"Ever wonder why people on the moon appear as they are flying or can jump for a far distance. The reality is that those people can't really fly or jump for miles. They aren't people like superman who have the capability to fly. It is because the moon has a very low gravitational pull. Unlike Earth's where objects stay on the ground due to the gravity. The moon's gravity is so much less then Earths that objects float or can jump high in the air. Thus because the Moon has low gravity it is to weak to hold an atmosphere. So for those who believe that once you are on the moon you have the capability to fly, it's not true. Its the realivily low gravity and the low escape velocity."
Atmosphere On The Moon
Why There Is no Atmosphere on the Moon
Weak Gravity Allows Gas Atoms to Escape so no Air on Small Planets
Buzz Aldrin saw such "magnificent desolation" when he stood on the Moon in July 1969 in part because it lacks an atmosphere. With no air or liquid water to erode the lunar geology, surface features retain their initial ruggedness. This lack of breathing air forced astronauts to wear special sealed spacesuits contributing to the desolation.
To understand why Earth's Moon and other small moons and planets have no atmosphere, it is first necessary to understand a little about gravity and escape velocity.
Gravity on the Moon
Some people think the Moon has no air because there is no gravity on the Moon. This is incorrect. Because the Moon is less massive than Earth the gravitational force on the Moon's surface is weaker than Earth's. There is still gravity on the Moon, but it is too weak to hold a significant atmosphere. Why?
Escape Velocity
When NASA launches a rocket into space, the rocket must reach a minimum speed to break the bonds of Earth's gravity. Rockets not reaching this minimum speed, called the escape velocity, fall back to Earth. Anything traveling at the escape velocity, or faster, can escape into space. Gravity pulls back anything traveling more slowly.
Earth's escape velocity is 11 kilometers/second. With less surface gravity, the Moon's escape velocity is 2.4 kilometers/second. Hence it is much easier to escape into space from the Moon than from Earth.
Heat and Molecular Motions
Gas atoms and molecules don't rest quietly. They move around fairly rapidly in random directions. As the gas temperature increases the average speed of the gas atoms increases. If the speed of a gas atom exceeds the escape velocity, that gas atom can escape into space.
Earth's average temperature is approximately 300 Kelvins. At this temperature the average (technically root mean square) speed of a nitrogen molecule is about 0.5 kilometers/second. Because this speed is much less than Earth's escape velocity Earth holds on to its nitrogen very tightly.
This speed is also less than the escape velocity from the Moon, but it is closer. So gas atoms and molecules can more easily escape from the Moon. To understand why, think about this analogy.
The average height for adult males is somewhere between five and six feet. However there are plenty of men that are either taller or shorter than this range. For example NBA basketball players are often over seven feet tall. However they don't have players over ten feet tall because that is too far above the average.

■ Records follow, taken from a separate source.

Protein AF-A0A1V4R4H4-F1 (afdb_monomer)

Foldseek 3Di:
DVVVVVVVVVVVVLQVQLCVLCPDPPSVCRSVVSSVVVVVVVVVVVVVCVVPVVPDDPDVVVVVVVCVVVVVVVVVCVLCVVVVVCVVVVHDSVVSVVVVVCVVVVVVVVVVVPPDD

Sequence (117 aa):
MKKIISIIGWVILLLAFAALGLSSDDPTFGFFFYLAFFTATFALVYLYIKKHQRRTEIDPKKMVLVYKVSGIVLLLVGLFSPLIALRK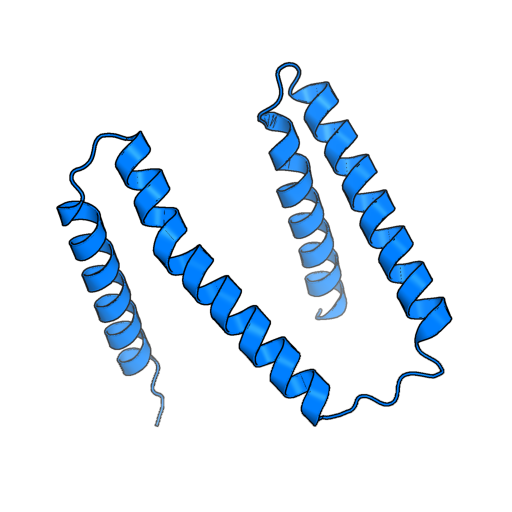IGLPGTSYWAIVSVSIFAWWGFSLFFKKD

Secondary structure (DSSP, 8-state):
-HHHHHHHHHHHHHHHHHGGGGGSSSHHHHHHHHHHHHHHHHHHHHHHHHHHTTS----HHHHHHHHHHHHHHHHHHHHHHHHHHHHHTT--HHHHHHHHHHHHHHHHHHHHHT---

pLDDT: mean 83.41, std 8.89, range [57.78, 94.44]

Mean predicted aligned error: 10.66 Å

Radius of gyration: 19.95 Å; Cα contacts (8 Å, |Δi|>4): 44; chains: 1; bounding box: 46×37×53 Å

Solvent-accessible surface area (backbone atoms only — not comparable to full-atom values): 6542 Å² total; per-residue (Å²): 110,75,67,59,56,51,53,51,51,53,52,52,52,48,50,58,57,11,53,61,16,52,78,40,99,51,36,69,62,26,25,55,50,34,38,51,51,51,52,51,49,51,51,51,51,50,51,50,46,70,71,52,61,89,74,64,76,80,50,66,68,59,50,52,49,52,51,53,51,52,50,50,53,51,49,52,51,65,63,47,50,57,49,56,54,41,48,74,74,71,49,59,76,67,58,47,55,50,50,52,50,51,51,51,52,50,51,51,56,50,53,61,73,67,60,74,130

Structure (mmCIF, N/CA/C/O backbone):
data_AF-A0A1V4R4H4-F1
#
_entry.id   AF-A0A1V4R4H4-F1
#
loop_
_atom_site.group_PDB
_atom_site.id
_atom_site.type_symbol
_atom_site.label_atom_id
_atom_site.label_alt_id
_atom_site.label_comp_id
_atom_site.label_asym_id
_atom_site.label_entity_id
_atom_site.label_seq_id
_atom_site.pdbx_PDB_ins_code
_atom_site.Cartn_x
_atom_site.Cartn_y
_atom_site.Cartn_z
_atom_site.occupancy
_atom_site.B_iso_or_equiv
_atom_site.auth_seq_id
_atom_site.auth_comp_id
_atom_site.auth_asym_id
_atom_site.auth_atom_id
_atom_site.pdbx_PDB_model_num
ATOM 1 N N . MET A 1 1 ? -1.796 21.272 16.201 1.00 60.28 1 MET A N 1
ATOM 2 C CA . MET A 1 1 ? -0.752 20.406 15.601 1.00 60.28 1 MET A CA 1
ATOM 3 C C . MET A 1 1 ? -1.289 19.069 15.077 1.00 60.28 1 MET A C 1
ATOM 5 O O . MET A 1 1 ? -1.186 18.846 13.881 1.00 60.28 1 MET A O 1
ATOM 9 N N . LYS A 1 2 ? -1.944 18.219 15.889 1.00 73.31 2 LYS A N 1
ATOM 10 C CA . LYS A 1 2 ? -2.423 16.880 15.456 1.00 73.31 2 LYS A CA 1
ATOM 11 C C . LYS A 1 2 ? -3.330 16.868 14.204 1.00 73.31 2 LYS A C 1
ATOM 13 O O . LYS A 1 2 ? -3.166 16.008 13.347 1.00 73.31 2 LYS A O 1
ATOM 18 N N . LYS A 1 3 ? -4.240 17.844 14.058 1.00 80.12 3 LYS A N 1
ATOM 19 C CA . 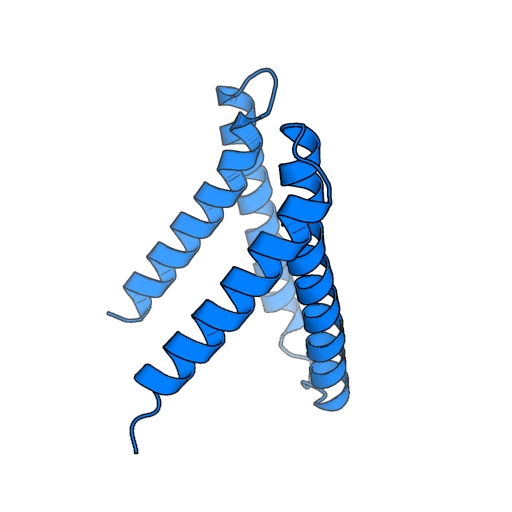LYS A 1 3 ? -5.114 17.966 12.869 1.00 80.12 3 LYS A CA 1
ATOM 20 C C . LYS A 1 3 ? -4.342 18.263 11.577 1.00 80.12 3 LYS A C 1
ATOM 22 O O . LYS A 1 3 ? -4.645 17.677 10.550 1.00 80.12 3 LYS A O 1
ATOM 27 N N . ILE A 1 4 ? -3.337 19.137 11.643 1.00 83.50 4 ILE A N 1
ATOM 28 C CA . ILE A 1 4 ? -2.533 19.537 10.477 1.00 83.50 4 ILE A CA 1
ATOM 29 C C . ILE A 1 4 ? -1.706 18.348 9.979 1.00 83.50 4 ILE A C 1
ATOM 31 O O . ILE A 1 4 ? -1.727 18.048 8.793 1.00 83.50 4 ILE A O 1
ATOM 35 N N . ILE A 1 5 ? -1.066 17.614 10.897 1.00 87.06 5 ILE A N 1
ATOM 36 C CA . ILE A 1 5 ? -0.311 16.391 10.575 1.00 87.06 5 ILE A CA 1
ATOM 37 C C . ILE A 1 5 ? -1.218 15.352 9.905 1.00 87.06 5 ILE A C 1
ATOM 39 O O . ILE A 1 5 ? -0.827 14.734 8.922 1.00 87.06 5 ILE A O 1
ATOM 43 N N . SER A 1 6 ? -2.451 15.193 10.397 1.00 84.44 6 SER A N 1
ATOM 44 C CA . SER A 1 6 ? -3.417 14.277 9.788 1.00 84.44 6 SER A CA 1
ATOM 45 C C . SER A 1 6 ? -3.791 14.692 8.365 1.00 84.44 6 SER A C 1
ATOM 47 O O . SER A 1 6 ? -3.778 13.845 7.478 1.00 84.44 6 SER A O 1
ATOM 49 N N . ILE A 1 7 ? -4.078 15.976 8.128 1.00 87.50 7 ILE A N 1
ATOM 50 C CA . ILE A 1 7 ? -4.419 16.486 6.791 1.00 87.50 7 ILE A CA 1
ATOM 51 C C . ILE A 1 7 ? -3.253 16.275 5.822 1.00 87.50 7 ILE A C 1
ATOM 53 O O . ILE A 1 7 ? -3.457 15.751 4.732 1.00 87.50 7 ILE A O 1
ATOM 57 N N . ILE A 1 8 ? -2.032 16.619 6.238 1.00 90.81 8 ILE A N 1
ATOM 58 C CA . ILE A 1 8 ? -0.823 16.407 5.432 1.00 90.81 8 ILE A CA 1
ATOM 59 C C . ILE A 1 8 ? -0.651 14.919 5.106 1.00 90.81 8 ILE A C 1
ATOM 61 O O . ILE A 1 8 ? -0.389 14.577 3.958 1.00 90.81 8 ILE A O 1
ATOM 65 N N . GLY A 1 9 ? -0.868 14.029 6.080 1.00 87.81 9 GLY A N 1
ATOM 66 C CA . GLY A 1 9 ? -0.818 12.583 5.863 1.00 87.81 9 GLY A CA 1
ATOM 67 C C . GLY A 1 9 ? -1.803 12.103 4.794 1.00 87.81 9 GLY A C 1
ATOM 68 O O . GLY A 1 9 ? -1.424 11.324 3.925 1.00 87.81 9 GLY A O 1
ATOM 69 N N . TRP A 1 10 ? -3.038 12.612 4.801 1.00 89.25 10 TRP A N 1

Escape Velocity and Atmosphere
As a rule of thumb, if the escape velocity is more than ten times the average speed of a particular type of molecule, that type of gas will remain in the atmosphere. Otherwise the molecules will escape over time. On Earth the escape velocity is high enough to hold its atmosphere. Molecules would have to be like the ten foot tall players to escape. On the Moon however the escape speed is low enough that the faster moving atoms can escape. Molecules would have to be like the almost seven foot tall NBA players to escape. So these gas atoms and molecules fly off into space. The Sun heats the remaining gas enough that those atoms and molecules eventually speed up and escape.
Hence less massive moons and planets including the Moon and Mercury have no significant atmospheres. Mars is a little more massive so it has a thin atmosphere. More massive Earth and Venus have significant atmospheres and the very massive gas giant outer planets retain very thick atmospheres.
This article was found from the website (http://physics.suite101.com/article.cfm/why_there_is_no_atmosphere_on_the_moon)
Tuesday, December 1, 2009
Fireworks
How Fireworks Produce Sounds and Colors
The Science, Physics, and Chemistry Behind Fireworks Displays!
Explosions powered by chemical reactions produce the sounds. Different chemical compounds mixed in the gunpowder produce the colors of fireworks.
Many people enjoy fireworks displays on the first of July, the new year, and other festive holidays. These fireworks displays produce many loud sounds and vibrant colors. How?
How Do Fireworks Make Noise?
When the fuse on a firecracker is lit and burns, it sets off a chemical reaction in the gunpowder. Burning gunpowder releases large amounts of hot gas. If the gunpowder is not confined in any way, the chemical burning reactions release the gas harmlessly, and it does not explode.
If the gunpowder is confined in some way, the gas is not released harmlessly. It explodes. In a bullet, the shell confines the gunpowder so that the high pressure gas released by the chemical burning reactions propels the bullet down the barrel of the gun. In firecrackers or other fireworks, the cardboard shell of the firecracker explodes with a loud popping sound when the chemical burning reaction releases the gas.
What Chemistry and Physics Happens in the Atoms?
The chemical burning reactions in the gunpowder in the fireworks vaporize the gunpowder and the color producing chemicals mixed in with the gunpowder. The hot gas atoms frequently collide with each other in the firework explosion. These collisions push the electrons to higher energy levels, which are higher orbitals, in the atoms. After a short time the electrons jump back down to the lowest energy level, which scientists call the ground state. The electrons must release the extra energy, and they release this energy as light. The color of the light depends on the exact amount of energy released when the electron jumps to the ground state.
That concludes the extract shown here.